◆ **TASK TO CARRY OUT**
Up to and including the final line, retype each line of the records below, starting with the one that contains "ATOM 244 C CA".
****************
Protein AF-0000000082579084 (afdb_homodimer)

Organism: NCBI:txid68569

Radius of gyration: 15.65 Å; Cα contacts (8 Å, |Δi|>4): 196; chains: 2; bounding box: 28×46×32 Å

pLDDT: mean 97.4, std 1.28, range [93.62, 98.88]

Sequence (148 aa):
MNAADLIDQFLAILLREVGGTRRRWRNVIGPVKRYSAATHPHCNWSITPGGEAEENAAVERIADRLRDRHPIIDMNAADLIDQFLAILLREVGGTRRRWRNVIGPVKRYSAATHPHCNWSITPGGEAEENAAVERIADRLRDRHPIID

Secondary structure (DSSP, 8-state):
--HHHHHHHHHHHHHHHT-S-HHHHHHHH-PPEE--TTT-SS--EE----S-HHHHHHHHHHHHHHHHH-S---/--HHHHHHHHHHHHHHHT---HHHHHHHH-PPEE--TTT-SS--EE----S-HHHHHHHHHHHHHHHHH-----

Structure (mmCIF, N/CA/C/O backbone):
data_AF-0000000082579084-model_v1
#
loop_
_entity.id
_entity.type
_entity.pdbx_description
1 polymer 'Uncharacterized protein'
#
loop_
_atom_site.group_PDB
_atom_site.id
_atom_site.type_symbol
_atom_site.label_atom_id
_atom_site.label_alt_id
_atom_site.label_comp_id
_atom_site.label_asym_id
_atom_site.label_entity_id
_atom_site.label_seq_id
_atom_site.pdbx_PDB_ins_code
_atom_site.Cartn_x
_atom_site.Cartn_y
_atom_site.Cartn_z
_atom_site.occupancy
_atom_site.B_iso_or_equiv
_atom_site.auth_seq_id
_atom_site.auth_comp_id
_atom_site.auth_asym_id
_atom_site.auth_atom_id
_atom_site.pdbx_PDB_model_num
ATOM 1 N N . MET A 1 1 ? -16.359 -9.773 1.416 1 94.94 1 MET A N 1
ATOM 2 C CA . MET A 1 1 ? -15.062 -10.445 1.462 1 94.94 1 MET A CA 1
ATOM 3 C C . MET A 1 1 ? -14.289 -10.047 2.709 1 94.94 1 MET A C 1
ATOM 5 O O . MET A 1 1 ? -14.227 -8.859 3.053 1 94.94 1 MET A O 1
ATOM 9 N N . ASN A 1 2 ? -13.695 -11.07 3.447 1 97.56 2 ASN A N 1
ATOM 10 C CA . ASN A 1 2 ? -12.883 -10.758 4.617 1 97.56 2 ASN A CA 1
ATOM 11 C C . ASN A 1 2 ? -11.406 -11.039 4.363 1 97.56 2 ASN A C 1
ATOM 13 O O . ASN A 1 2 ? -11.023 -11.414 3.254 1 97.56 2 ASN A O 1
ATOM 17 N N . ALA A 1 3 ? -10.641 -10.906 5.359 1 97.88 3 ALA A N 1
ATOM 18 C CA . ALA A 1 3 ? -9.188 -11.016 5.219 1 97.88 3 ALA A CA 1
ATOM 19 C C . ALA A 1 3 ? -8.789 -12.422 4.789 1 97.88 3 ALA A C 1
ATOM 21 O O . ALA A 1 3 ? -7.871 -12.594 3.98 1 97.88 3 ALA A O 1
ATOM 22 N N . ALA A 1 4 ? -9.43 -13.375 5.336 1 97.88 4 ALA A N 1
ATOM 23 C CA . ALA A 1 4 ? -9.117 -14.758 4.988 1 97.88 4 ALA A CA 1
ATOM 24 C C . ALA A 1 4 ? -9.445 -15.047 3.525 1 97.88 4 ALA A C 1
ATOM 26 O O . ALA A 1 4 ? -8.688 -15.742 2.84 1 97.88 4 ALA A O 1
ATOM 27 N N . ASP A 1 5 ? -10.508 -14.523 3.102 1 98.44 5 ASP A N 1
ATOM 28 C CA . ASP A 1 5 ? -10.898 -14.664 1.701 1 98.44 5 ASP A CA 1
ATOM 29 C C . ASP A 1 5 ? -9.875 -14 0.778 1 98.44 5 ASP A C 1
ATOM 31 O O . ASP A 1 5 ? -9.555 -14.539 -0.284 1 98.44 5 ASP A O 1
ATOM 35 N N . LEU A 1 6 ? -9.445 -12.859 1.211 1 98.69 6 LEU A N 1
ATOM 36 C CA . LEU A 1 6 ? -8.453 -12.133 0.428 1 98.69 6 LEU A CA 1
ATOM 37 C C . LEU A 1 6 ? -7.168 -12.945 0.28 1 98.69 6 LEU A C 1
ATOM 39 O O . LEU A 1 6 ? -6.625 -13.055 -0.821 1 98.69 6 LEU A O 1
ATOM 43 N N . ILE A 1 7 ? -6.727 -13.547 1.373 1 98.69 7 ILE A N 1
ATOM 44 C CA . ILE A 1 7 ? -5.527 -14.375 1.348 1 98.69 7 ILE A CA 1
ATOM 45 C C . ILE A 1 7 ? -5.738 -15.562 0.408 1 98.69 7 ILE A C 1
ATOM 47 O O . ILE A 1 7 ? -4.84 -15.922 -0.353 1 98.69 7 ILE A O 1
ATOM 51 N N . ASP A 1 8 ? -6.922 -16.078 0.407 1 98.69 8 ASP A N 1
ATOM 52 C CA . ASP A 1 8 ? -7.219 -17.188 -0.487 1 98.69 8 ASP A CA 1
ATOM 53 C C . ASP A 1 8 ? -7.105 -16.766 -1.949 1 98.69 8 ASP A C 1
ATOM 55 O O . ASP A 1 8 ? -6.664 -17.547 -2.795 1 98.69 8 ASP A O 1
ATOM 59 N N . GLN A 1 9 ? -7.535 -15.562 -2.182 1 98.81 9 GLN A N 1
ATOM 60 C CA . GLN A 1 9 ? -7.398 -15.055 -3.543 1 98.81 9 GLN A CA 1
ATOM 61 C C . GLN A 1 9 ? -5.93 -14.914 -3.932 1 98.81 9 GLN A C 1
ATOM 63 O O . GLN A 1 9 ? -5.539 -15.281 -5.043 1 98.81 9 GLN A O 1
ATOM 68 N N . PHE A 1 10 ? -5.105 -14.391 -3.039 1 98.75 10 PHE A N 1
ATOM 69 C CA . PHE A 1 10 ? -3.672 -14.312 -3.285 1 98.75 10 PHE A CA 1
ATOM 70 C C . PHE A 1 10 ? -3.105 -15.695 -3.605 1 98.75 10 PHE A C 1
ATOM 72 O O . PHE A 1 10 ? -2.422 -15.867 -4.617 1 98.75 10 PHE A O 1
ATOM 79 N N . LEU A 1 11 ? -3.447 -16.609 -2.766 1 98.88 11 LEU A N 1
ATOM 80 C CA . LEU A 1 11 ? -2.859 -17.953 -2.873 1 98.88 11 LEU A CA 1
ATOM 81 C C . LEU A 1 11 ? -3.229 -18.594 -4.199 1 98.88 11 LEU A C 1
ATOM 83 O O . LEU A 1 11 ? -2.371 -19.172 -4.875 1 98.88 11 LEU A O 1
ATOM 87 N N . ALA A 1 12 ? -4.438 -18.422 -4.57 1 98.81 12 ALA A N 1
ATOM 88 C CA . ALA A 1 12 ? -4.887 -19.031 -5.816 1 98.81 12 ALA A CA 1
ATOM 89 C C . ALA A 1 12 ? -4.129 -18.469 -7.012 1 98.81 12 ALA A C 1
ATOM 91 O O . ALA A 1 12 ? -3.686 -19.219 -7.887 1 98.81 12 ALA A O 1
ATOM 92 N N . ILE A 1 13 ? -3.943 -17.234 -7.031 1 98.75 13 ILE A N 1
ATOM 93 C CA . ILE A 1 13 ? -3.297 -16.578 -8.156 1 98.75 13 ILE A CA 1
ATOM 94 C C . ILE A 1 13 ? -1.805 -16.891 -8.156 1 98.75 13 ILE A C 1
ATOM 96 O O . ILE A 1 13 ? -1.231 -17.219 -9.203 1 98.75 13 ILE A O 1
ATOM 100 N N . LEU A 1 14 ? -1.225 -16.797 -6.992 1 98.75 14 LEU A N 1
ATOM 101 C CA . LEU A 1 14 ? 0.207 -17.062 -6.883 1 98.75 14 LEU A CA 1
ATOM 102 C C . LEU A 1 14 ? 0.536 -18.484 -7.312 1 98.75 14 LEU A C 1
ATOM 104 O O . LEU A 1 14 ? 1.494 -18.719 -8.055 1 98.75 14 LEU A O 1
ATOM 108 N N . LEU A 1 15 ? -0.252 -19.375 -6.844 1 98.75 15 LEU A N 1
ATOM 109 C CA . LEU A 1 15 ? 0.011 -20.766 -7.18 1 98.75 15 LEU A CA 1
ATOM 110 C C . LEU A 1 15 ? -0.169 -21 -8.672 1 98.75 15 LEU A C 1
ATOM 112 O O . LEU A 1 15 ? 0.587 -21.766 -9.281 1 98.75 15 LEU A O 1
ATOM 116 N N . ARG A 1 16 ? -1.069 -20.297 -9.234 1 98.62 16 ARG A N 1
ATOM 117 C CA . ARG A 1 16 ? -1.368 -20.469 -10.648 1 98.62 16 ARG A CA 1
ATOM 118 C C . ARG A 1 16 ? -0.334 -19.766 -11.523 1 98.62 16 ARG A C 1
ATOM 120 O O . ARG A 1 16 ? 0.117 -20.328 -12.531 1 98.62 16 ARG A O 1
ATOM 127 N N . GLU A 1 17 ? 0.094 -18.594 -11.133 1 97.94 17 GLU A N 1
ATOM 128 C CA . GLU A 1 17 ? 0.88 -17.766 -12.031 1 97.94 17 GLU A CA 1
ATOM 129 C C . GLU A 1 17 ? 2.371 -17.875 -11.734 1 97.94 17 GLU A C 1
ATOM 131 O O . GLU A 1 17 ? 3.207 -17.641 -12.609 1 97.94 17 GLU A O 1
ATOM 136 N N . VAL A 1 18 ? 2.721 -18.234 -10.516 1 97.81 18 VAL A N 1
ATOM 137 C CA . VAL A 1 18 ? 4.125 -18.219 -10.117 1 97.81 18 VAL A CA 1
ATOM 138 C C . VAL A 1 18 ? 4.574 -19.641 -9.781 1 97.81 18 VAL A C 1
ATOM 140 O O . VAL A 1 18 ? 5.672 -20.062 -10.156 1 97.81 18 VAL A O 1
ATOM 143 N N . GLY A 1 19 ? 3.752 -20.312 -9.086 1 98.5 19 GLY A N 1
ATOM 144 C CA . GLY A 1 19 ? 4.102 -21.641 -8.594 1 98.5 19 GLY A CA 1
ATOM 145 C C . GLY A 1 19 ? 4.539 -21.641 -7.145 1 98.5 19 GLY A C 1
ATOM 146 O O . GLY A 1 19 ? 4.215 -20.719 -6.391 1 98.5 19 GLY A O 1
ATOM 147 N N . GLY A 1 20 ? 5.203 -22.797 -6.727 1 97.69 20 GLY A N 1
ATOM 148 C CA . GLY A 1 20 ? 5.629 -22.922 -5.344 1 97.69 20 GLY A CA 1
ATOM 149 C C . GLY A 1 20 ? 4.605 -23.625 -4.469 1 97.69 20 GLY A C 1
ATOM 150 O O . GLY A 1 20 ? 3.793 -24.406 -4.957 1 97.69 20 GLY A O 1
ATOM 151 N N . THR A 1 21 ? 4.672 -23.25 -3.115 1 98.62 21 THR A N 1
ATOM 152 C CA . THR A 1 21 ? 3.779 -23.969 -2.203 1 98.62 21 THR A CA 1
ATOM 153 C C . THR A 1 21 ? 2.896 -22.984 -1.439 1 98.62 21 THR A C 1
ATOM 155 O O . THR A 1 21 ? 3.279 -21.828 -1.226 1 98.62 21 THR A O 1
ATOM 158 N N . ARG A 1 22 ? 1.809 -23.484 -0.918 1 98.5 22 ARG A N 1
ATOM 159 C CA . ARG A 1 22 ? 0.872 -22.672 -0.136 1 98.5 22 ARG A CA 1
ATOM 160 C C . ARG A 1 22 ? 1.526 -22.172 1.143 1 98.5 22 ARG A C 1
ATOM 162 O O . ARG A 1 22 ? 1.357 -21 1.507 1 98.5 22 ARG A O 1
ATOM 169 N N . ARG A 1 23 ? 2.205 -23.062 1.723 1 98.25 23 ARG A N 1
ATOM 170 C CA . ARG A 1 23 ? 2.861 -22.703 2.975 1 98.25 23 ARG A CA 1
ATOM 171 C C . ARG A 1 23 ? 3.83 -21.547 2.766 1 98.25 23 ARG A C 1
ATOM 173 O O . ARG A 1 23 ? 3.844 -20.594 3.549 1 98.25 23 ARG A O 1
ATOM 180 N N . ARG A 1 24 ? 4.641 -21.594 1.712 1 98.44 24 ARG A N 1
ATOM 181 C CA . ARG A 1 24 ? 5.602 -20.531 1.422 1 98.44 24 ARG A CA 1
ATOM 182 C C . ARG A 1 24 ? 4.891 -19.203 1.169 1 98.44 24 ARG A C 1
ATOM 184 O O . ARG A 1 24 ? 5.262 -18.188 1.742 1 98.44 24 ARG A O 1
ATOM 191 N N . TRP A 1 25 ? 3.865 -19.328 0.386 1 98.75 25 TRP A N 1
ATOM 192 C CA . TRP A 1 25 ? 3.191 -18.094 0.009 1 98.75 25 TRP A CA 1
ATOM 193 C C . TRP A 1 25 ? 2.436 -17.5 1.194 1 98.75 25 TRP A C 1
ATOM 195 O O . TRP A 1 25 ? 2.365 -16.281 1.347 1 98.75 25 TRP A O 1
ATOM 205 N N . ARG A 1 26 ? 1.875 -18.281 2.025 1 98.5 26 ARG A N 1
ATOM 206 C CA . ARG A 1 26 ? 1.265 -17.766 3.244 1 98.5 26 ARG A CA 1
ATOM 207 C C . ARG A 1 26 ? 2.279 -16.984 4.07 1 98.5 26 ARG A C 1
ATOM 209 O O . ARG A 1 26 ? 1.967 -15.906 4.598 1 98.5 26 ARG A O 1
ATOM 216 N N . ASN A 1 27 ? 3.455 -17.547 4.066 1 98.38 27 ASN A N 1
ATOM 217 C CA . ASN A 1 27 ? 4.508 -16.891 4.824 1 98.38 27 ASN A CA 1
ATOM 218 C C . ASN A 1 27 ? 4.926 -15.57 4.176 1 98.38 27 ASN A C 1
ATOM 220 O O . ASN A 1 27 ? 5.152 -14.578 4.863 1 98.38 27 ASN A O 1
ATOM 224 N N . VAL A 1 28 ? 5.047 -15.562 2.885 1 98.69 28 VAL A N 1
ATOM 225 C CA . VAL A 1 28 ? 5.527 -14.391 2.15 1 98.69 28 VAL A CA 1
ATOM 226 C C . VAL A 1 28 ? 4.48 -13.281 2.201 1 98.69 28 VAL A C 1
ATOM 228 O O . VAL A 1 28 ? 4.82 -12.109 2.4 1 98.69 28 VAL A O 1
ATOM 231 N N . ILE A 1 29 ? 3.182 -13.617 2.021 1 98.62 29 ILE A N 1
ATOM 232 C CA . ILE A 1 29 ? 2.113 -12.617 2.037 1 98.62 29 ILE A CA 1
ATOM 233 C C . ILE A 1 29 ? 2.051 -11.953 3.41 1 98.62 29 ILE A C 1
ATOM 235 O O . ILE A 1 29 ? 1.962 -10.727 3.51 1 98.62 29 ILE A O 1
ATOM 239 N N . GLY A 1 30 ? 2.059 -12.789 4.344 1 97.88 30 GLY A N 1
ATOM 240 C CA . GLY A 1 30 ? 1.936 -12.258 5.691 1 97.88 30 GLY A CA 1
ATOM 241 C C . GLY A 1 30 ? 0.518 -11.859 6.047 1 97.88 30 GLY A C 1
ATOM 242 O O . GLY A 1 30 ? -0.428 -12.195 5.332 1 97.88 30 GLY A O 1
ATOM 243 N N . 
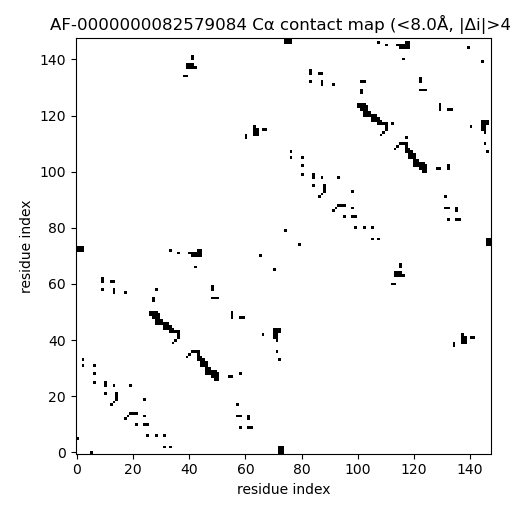PRO A 1 31 ? 0.39 -11.195 7.195 1 97.31 31 PRO A N 1
ATOM 244 C CA . PRO A 1 31 ? -0.941 -10.797 7.656 1 97.31 31 PRO A CA 1
ATOM 245 C C . PRO A 1 31 ? -1.524 -9.633 6.852 1 97.31 31 PRO A C 1
ATOM 247 O O . PRO A 1 31 ? -0.778 -8.789 6.352 1 97.31 31 PRO A O 1
ATOM 250 N N . VAL A 1 32 ? -2.873 -9.578 6.785 1 97.75 32 VAL A N 1
ATOM 251 C CA . VAL A 1 32 ? -3.592 -8.445 6.207 1 97.75 32 VAL A CA 1
ATOM 252 C C . VAL A 1 32 ? -3.875 -7.41 7.289 1 97.75 32 VAL A C 1
ATOM 254 O O . VAL A 1 32 ? -4.457 -7.727 8.328 1 97.75 32 VAL A O 1
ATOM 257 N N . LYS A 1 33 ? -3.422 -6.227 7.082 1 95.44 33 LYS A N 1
****************
◆ **WRITTEN SOLUTION**
ATOM 244 C CA . PRO A 1 31 ? -0.941 -10.797 7.656 1 97.31 31 PRO A CA 1
ATOM 245 C C . PRO A 1 31 ? -1.524 -9.633 6.852 1 97.31 31 PRO A C 1
ATOM 247 O O . PRO A 1 31 ? -0.778 -8.789 6.352 1 97.31 31 PRO A O 1
ATOM 250 N N . VAL A 1 32 ? -2.873 -9.578 6.785 1 97.75 32 VAL A N 1
ATOM 251 C CA . VAL A 1 32 ? -3.592 -8.445 6.207 1 97.75 32 VAL A CA 1
ATOM 252 C C . VAL A 1 32 ? -3.875 -7.41 7.289 1 97.75 32 VAL A C 1
ATOM 254 O O . VAL A 1 32 ? -4.457 -7.727 8.328 1 97.75 32 VAL A O 1
ATOM 257 N N . LYS A 1 33 ? -3.422 -6.227 7.082 1 95.44 33 LYS A N 1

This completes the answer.